Un Damasio sinon rien…Merci encore à Babelio et aux éditions du Seuil pour la « Vallée du Silicium ». En effet, c'est toujours avec plaisir qu'on aime se replonger dans la prose de l'auteur de la Horde du Contrevent. Alain Damasio nous propose ici une réflexion sur la Silicon Valley et ses GAFAM. Il veut nous faire prendre conscience de notre dépendance aux écrans et aux autres inventions numériques qui dominent notre époque moderne.
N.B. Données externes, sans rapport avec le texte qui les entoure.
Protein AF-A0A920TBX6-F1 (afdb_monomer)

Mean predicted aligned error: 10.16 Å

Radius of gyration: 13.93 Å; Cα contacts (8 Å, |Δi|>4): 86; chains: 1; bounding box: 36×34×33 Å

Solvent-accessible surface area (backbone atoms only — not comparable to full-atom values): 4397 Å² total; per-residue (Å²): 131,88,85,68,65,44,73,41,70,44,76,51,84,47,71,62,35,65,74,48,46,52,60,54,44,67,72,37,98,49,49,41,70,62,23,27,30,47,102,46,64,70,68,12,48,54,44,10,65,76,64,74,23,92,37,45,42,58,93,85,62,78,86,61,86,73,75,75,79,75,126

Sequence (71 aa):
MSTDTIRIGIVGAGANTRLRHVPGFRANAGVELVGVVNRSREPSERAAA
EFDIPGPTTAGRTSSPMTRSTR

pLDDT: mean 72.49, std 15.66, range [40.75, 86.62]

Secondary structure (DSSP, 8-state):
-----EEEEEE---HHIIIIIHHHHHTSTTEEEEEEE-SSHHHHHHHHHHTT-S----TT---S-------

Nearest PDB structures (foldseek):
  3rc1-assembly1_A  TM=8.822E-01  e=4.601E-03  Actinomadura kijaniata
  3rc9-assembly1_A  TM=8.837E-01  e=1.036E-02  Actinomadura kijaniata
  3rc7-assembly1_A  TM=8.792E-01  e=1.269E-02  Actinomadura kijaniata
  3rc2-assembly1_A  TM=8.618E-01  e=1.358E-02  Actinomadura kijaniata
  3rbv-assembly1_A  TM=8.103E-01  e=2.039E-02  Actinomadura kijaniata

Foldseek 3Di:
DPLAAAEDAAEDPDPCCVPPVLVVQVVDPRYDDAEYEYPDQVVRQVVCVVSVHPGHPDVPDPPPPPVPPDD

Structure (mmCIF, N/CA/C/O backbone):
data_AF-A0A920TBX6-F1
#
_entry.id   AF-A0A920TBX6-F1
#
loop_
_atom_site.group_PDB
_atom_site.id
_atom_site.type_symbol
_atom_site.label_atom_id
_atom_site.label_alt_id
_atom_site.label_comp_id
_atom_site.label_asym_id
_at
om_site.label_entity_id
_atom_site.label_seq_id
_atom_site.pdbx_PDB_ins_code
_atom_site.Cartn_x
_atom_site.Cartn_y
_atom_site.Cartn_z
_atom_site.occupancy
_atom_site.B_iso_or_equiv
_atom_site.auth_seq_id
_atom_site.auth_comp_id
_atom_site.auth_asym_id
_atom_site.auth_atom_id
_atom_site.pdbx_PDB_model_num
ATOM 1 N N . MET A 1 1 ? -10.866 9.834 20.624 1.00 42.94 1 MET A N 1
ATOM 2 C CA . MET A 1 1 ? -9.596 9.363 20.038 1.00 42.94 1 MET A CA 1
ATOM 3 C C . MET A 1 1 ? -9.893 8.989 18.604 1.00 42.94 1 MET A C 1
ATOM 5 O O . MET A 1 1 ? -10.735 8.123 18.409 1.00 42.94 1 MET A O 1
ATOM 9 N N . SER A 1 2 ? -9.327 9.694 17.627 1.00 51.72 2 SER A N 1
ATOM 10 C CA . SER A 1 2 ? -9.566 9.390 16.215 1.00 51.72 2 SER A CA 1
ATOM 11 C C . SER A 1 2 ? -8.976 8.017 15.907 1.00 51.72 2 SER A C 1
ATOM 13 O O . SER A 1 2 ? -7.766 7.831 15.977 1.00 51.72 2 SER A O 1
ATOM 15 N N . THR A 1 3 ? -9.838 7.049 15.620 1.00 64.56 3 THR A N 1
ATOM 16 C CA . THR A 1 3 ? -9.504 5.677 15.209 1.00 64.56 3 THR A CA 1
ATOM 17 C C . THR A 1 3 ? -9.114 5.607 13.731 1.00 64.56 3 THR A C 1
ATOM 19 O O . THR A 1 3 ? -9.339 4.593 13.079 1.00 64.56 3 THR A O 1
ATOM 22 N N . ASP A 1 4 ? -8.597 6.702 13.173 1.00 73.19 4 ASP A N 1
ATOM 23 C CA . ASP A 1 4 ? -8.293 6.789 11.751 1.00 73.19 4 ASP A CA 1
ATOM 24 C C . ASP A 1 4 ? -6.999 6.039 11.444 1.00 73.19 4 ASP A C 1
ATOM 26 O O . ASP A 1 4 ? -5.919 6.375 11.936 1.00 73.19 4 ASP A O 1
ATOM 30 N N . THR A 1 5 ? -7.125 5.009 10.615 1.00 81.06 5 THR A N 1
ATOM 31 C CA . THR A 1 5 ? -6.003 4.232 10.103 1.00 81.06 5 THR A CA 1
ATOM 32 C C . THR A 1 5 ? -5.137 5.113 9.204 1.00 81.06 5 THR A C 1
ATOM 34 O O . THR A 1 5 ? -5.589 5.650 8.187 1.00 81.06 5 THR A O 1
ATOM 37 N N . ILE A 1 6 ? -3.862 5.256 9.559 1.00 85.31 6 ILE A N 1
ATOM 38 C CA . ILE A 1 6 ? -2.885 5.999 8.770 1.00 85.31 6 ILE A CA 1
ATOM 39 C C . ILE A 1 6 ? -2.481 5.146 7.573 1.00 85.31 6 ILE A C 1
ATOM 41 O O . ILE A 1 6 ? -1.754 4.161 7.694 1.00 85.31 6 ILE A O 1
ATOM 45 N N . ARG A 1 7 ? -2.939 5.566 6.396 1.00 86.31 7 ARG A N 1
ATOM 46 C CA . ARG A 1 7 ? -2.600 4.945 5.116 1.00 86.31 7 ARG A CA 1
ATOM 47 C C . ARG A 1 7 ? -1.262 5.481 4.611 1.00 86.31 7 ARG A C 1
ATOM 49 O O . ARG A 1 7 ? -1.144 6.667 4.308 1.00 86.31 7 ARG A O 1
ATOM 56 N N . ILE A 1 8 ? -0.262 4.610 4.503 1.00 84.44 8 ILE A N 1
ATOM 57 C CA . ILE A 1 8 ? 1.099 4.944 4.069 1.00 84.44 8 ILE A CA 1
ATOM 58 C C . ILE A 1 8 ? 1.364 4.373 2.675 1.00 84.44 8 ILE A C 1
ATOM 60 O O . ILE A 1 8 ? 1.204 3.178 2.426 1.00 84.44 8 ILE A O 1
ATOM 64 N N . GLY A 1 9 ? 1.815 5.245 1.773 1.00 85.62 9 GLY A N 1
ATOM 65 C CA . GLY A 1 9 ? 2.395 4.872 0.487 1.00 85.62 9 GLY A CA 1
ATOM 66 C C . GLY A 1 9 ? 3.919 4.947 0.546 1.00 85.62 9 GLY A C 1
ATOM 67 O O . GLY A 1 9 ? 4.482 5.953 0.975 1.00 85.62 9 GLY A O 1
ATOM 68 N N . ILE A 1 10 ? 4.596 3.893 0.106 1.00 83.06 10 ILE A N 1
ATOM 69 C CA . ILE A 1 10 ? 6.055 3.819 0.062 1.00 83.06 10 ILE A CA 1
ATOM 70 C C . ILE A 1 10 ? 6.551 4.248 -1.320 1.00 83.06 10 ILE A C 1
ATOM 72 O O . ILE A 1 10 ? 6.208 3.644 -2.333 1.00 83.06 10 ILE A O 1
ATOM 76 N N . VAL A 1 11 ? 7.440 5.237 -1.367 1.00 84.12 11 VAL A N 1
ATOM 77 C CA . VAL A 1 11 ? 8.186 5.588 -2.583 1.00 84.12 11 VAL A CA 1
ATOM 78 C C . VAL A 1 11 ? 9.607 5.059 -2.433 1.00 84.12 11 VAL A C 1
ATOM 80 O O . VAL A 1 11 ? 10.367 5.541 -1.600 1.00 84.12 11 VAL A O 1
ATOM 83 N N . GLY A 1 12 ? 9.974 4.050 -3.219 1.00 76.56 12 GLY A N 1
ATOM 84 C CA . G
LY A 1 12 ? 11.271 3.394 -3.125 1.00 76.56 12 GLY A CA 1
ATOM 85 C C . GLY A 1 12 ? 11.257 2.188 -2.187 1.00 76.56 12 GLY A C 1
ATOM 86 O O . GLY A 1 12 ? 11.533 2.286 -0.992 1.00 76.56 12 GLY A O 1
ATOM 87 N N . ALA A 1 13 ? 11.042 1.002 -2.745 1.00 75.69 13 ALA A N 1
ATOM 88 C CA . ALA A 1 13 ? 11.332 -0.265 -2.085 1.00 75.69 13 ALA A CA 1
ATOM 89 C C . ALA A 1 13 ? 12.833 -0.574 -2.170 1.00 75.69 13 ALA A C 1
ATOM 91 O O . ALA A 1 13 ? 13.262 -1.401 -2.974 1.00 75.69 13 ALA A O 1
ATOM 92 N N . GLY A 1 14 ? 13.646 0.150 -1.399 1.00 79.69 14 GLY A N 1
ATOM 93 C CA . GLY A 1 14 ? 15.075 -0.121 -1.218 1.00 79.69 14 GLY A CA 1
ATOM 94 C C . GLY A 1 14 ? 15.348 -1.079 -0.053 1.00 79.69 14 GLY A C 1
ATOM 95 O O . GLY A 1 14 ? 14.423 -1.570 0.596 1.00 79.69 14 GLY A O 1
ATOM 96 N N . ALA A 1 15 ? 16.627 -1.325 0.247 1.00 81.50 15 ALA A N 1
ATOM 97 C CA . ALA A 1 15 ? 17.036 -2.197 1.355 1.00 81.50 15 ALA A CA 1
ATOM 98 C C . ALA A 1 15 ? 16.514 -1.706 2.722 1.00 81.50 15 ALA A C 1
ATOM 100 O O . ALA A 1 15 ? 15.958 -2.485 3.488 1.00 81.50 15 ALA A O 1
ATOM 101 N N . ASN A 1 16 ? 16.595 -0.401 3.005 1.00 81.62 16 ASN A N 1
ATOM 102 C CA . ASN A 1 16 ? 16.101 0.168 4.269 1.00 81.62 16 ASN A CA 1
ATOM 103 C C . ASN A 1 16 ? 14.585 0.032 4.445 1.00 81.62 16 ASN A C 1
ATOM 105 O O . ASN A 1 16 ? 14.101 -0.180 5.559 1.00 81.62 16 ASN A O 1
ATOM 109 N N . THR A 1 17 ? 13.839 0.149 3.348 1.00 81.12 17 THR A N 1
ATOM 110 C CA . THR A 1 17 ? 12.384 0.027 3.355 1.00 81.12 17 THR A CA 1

Composé de sept chroniques et d'une nouvelle de SF qui reprend et combine les thèmes précédemment abordés, le recueil de notre ami Damasio nous entraîne sans concession dans l'univers des Geeks et autres startupeurs (ou starup' peurs). Sans brutalité, avec un brin d'humour, à la manière du lapin blanc d'Alice, il nous invite à entrer dans le monde magique du silicium. Accompagné de deux spécialistes du numérique, Lisa Ruth et Fred Turner, il nous prend par la main pour nous embarquer dans l'univers pixélisé des hyper connectés, des habitués du Metaver (monde virtuel), des amoureux de l'IA (intelligence amie), de l'effacement du corps et de l'illusion du mouvement où le « Je » devient Jeu et le « moi » devient Cybermoi/s, avec une interface pour remplacer le bon vieux face à face et/où le contact se fait sans toucher/jamais…

« Noli me tangere : nous irons au concert ensemble dans telle bulle métaversée qui ne puera pas la sueur / nous nous retrouverons au bowling virtuel pour lancer des boules sans poids dans un décor vintage / on se séduira à coups d'avatars animaux pour se toucher par gants interposés / et on criera au harcèlement quand la distance intime sera abstraitement franchie / comme le racontait un cadre d'Oculus qui hallucinait de voir que ces enjeux qui n'ont de sens que dans un réel de chair puisse hanter déjà nos virtualités. Que signifie en effet une intrusion physique dans un espace de pixels ? ».

C'est cette absence d'humanité, de réalité du corpus humanum qui booste Alain Damasio dans une croisade « pour ou contre » le monde numérique. A l'instar de Cixin liu et son problème à 3 corps, notre don quichotte pourfendeur des technologies immatérielles et artificielles va redonner à notre corps organique quatre dimensions damasiennes : le corps, le décorps, le raccorps et l'encorps. L'inimitable style damasien caractérisé par l'utilisation intensive de mots inventés trouve ici son apogée. Si les amoureux de la Horde du Contrevent retrouveront avec bonheur son écriture inimitable, les néophytes risquent d'être désorientés par la stylistique de l'auteur. Sa patte reste pourtant compréhensible et complète harmonieusement sa réflexion philosophique.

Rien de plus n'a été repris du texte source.